古き鎌倉再見 その2

ベアトと鎌倉

 幕末、開港とともに横浜の居留地を中心に多くの外国人が滞在しました。鎌倉についてはそれ以前から諸外国に知られていたようで、開港した直後から外国人が来遊しています。たとえば、慶長12年(1607)には、切支丹の管区長フランシスコ・パエズがロドリゲス神父と鎌倉に滞在した記事や、英国人ジョン・セーリスが慶長18年(1613)に来日し、鎌倉に立ち寄って大仏を見たことを『ジョン・セーリス日本渡航記』に紹介したものなど、当時、これらの記録を見た欧米人も多かったと思われます。
 ところで幕末に来航した外国人のうち、写真家ではフェリーチェ・ベアトがもっとも著名です。1825年ヴェネチア生まれ。イギリス国籍を有したといい、中国で英仏軍の従軍カメラマンとして活躍したのち、文久元年(1861)ごろ横浜に来航しました。『イラストレイテッド・ロンドン・ニューズ』誌に掲載された下関戦争、鎌倉英人殺害事件、将軍慶喜とパークスとの謁見、鉄道開通式などの挿絵は彼の写真をワーグマンが線画に画いてロンドンに送ったといいます。彼は激動期の我が国の姿を後世に伝えてくれました。
 このシリーズでは、まず当時の日本の景勝地を収録した彼の作品アルバム《Views of Japan》の中から、鎌倉を写したものを紹介します。
 ベアトは元治元年(1864)11月、ワーグマンらとともに鎌倉を訪れました。十九日に横浜を出発、金沢で一泊したのち20・21日を鎌倉で過ごしました。ところで、21日には江の島で、遠乗りで来ていた英国第20連隊のボールドウィン少佐とバード中尉に会っています。その晩、ベアトらは藤沢の宿にいたといい、両士官の悲報を受けています。この事件は、両士官が鎌倉の若宮大路で二人組の浪人に襲撃され殺害された、いわゆる「鎌倉事件」で、「生麦事件」とともに幕末の外国人襲撃事件の一つとして有名です。
 江の島を出発した二将校は長谷を見物したのち、三浦に抜ける道と若宮大路が交叉する地点、現在の下馬四つ角あたりにさしかかった時、二人の浪人に襲われ絶命しました。これらの写真はその現場を撮影したものと思われます。

写真:鎌倉事件の現場
鎌倉事件の現場。ベアト撮影。
“Sight of the Murder of 2 Officers of the 2nd 20 Regt.”(横浜開港資料館蔵)
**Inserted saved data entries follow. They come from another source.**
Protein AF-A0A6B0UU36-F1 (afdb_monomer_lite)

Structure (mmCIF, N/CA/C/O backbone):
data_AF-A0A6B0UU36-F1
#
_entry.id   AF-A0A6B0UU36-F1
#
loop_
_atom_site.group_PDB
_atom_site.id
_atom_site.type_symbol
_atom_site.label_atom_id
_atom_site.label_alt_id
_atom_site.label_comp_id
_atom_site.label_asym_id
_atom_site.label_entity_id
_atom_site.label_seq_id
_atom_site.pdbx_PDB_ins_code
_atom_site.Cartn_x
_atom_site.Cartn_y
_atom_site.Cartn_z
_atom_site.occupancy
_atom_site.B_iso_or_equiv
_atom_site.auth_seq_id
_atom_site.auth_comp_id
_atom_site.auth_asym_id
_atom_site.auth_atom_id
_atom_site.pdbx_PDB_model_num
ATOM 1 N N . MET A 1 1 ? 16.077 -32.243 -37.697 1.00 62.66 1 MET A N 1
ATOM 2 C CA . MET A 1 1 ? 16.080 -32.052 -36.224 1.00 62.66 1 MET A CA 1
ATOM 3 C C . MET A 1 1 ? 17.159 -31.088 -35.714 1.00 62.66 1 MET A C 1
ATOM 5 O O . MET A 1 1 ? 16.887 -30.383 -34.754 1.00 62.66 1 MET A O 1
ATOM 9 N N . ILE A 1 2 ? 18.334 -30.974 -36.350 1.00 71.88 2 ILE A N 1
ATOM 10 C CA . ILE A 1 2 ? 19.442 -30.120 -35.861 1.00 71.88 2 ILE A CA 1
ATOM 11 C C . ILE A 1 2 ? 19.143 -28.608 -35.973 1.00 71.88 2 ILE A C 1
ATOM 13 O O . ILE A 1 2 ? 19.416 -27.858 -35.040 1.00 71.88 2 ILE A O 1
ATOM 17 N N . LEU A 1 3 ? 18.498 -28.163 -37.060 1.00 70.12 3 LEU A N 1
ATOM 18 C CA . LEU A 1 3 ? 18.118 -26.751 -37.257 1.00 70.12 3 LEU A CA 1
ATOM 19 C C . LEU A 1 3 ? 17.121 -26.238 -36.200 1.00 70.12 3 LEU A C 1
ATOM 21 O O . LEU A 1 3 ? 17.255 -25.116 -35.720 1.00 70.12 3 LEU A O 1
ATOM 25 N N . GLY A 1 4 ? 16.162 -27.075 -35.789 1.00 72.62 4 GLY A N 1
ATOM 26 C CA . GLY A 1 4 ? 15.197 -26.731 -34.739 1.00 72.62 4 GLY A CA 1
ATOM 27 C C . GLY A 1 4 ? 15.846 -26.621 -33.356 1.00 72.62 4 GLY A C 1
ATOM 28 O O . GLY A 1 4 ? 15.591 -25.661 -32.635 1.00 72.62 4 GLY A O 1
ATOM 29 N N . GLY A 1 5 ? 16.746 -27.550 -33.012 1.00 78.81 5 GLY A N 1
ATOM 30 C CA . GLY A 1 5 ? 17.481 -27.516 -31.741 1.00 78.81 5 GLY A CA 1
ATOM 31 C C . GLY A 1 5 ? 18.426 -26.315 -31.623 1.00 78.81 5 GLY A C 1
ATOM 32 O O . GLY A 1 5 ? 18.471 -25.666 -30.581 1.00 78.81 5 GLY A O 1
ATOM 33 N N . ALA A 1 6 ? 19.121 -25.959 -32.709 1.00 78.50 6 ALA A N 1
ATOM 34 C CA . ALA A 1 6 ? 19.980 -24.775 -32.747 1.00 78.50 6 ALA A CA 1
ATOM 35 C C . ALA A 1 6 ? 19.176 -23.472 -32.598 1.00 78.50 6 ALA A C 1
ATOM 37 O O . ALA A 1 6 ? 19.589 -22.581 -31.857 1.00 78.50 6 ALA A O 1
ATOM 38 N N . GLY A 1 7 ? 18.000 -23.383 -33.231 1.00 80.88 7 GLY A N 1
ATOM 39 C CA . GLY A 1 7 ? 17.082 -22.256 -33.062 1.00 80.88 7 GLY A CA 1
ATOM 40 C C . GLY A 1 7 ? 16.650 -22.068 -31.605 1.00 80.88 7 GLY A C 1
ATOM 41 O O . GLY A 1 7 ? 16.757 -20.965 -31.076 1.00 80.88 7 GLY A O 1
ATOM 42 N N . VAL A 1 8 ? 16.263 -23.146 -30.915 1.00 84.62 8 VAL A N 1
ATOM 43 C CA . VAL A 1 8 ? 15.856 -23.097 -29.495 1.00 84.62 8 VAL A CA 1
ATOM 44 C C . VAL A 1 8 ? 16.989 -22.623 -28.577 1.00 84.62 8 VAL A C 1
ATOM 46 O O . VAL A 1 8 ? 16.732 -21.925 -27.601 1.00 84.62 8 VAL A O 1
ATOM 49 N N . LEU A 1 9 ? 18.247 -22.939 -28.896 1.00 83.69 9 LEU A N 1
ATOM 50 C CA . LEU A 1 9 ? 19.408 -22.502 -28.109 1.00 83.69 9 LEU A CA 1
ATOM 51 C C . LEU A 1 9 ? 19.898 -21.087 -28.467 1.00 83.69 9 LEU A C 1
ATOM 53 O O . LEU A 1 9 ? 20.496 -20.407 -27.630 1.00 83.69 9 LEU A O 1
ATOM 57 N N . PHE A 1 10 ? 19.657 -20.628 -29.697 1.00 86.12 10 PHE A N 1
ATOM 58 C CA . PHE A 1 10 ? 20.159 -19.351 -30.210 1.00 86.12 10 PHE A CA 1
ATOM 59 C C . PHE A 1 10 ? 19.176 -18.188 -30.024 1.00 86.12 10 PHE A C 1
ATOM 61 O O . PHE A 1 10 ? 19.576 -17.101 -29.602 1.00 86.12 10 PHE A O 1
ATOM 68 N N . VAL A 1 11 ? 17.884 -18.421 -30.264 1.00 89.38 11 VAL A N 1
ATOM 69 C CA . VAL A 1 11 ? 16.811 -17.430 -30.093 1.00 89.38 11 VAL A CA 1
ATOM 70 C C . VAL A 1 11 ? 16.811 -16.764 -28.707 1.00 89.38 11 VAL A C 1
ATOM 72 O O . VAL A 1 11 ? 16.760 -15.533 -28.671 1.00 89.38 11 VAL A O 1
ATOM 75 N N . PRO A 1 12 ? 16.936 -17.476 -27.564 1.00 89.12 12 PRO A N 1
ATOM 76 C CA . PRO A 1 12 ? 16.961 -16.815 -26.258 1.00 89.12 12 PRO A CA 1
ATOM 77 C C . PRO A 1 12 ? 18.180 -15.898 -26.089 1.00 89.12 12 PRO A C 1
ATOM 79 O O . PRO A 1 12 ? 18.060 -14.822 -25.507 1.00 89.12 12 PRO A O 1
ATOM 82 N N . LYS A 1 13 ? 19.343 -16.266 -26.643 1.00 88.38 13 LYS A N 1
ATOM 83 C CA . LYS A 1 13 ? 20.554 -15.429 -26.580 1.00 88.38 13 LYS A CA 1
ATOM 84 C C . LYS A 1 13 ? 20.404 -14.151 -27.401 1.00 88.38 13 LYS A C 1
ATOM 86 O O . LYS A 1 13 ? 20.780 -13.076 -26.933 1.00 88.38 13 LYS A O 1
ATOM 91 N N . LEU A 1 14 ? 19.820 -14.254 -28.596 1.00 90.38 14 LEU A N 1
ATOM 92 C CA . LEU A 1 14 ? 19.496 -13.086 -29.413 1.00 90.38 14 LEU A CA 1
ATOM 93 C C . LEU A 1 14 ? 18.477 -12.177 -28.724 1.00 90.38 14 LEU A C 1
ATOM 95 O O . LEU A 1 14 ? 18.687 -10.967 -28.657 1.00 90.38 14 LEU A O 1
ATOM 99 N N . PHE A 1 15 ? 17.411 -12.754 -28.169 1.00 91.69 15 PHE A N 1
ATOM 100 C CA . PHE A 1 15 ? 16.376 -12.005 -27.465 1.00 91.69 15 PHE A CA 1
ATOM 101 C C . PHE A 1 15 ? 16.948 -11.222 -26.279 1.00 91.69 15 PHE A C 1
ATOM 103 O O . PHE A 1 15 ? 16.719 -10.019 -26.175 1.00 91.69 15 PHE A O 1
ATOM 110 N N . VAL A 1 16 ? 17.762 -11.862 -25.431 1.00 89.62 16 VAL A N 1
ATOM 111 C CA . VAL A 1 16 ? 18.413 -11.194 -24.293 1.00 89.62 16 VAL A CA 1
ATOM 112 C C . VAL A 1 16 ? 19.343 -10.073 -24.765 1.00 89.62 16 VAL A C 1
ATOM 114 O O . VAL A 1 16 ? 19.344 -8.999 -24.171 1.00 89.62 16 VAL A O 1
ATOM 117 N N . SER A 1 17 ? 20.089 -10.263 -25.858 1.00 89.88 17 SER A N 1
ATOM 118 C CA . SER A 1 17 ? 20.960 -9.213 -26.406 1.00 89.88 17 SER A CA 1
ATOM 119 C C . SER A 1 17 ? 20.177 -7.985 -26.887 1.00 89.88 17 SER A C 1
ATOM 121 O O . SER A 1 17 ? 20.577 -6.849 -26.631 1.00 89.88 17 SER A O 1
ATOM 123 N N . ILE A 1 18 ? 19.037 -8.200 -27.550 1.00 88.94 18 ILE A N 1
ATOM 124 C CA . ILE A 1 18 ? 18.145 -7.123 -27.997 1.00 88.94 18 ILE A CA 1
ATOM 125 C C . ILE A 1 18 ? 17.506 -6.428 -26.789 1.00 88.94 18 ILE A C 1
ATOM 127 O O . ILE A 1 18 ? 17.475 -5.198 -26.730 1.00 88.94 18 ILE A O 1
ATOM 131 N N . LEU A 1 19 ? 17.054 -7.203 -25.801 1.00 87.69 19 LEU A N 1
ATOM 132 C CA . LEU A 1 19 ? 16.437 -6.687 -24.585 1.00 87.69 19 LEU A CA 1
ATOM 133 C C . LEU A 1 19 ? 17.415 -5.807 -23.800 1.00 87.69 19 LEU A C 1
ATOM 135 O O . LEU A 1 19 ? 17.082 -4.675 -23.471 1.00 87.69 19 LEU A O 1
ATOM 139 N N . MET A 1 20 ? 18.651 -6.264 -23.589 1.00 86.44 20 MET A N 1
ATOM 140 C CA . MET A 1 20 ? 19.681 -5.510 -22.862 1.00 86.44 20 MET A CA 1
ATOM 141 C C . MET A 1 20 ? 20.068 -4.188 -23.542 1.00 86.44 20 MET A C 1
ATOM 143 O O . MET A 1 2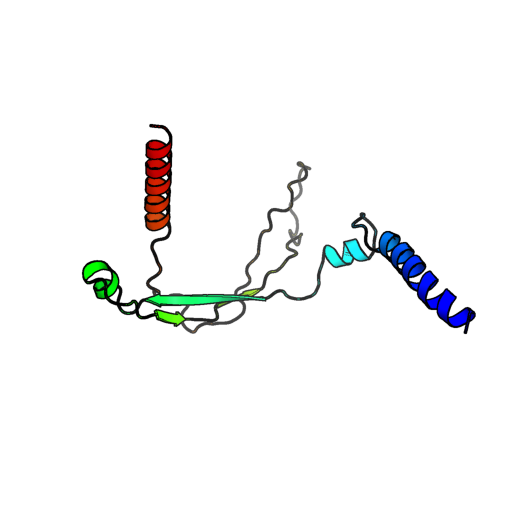0 ? 20.576 -3.293 -22.874 1.00 86.44 20 MET A O 1
ATOM 147 N N . LYS A 1 21 ? 19.803 -4.028 -24.846 1.00 84.38 21 LYS A N 1
ATOM 148 C CA . LYS A 1 21 ? 20.003 -2.762 -25.572 1.00 84.38 21 LYS A CA 1
ATOM 149 C C . LYS A 1 21 ? 18.817 -1.802 -25.464 1.00 84.38 21 LYS A C 1
ATOM 151 O O . LYS A 1 21 ? 19.009 -0.597 -25.589 1.00 84.38 21 LYS A O 1
ATOM 156 N N . LYS A 1 22 ? 17.598 -2.318 -25.280 1.00 81.44 22 LYS A N 1
ATOM 157 C CA . LYS A 1 22 ? 16.348 -1.533 -25.286 1.00 81.44 22 LYS A CA 1
ATOM 158 C C . LYS A 1 22 ? 15.794 -1.240 -23.889 1.00 81.44 22 LYS A C 1
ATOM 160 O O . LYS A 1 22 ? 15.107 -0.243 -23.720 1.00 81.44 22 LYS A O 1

 このほかの、ベアトが八幡宮赤橋(太鼓橋)前から海岸方向に向けて撮った写真からすると、写真1の画面手前が段葛、遠方の松並木は海岸方向で、茅葺きの二棟の間を左へ向かうと長谷方面となります。数名の外国人のほかに役人と思える侍の姿もあり、おそらくここが殺人現場であったことは間違い無いでしょう。
写真:鎌倉事件の現場2
鎌倉事件の現場。画面の正面方向が長谷方面。ベアト撮影。
“VIEW NEAR KAMAKURA WHERE MAJOR BALDWIN AND LIEUT.BIRD WERE MURDERED”
(横浜開港資料館蔵)

写真:3
 「日本における英国士官2人の殺害現場に近い鎌倉の宮〔八幡宮〕に通ずる並木道(翻訳説明のまま)」
『イラストレイテッド・ロンドン・ニュース』1865年2月11号掲載。同誌特派画家のスケッチ。
(『描かれた幕末明治』金井圓編訳 雄松堂出版 昭61年 より)

浪川幹夫

▲TOP

Copyright (C) Kamakura Citizens Net / Kamakura Green Net 2001 All rights reserved.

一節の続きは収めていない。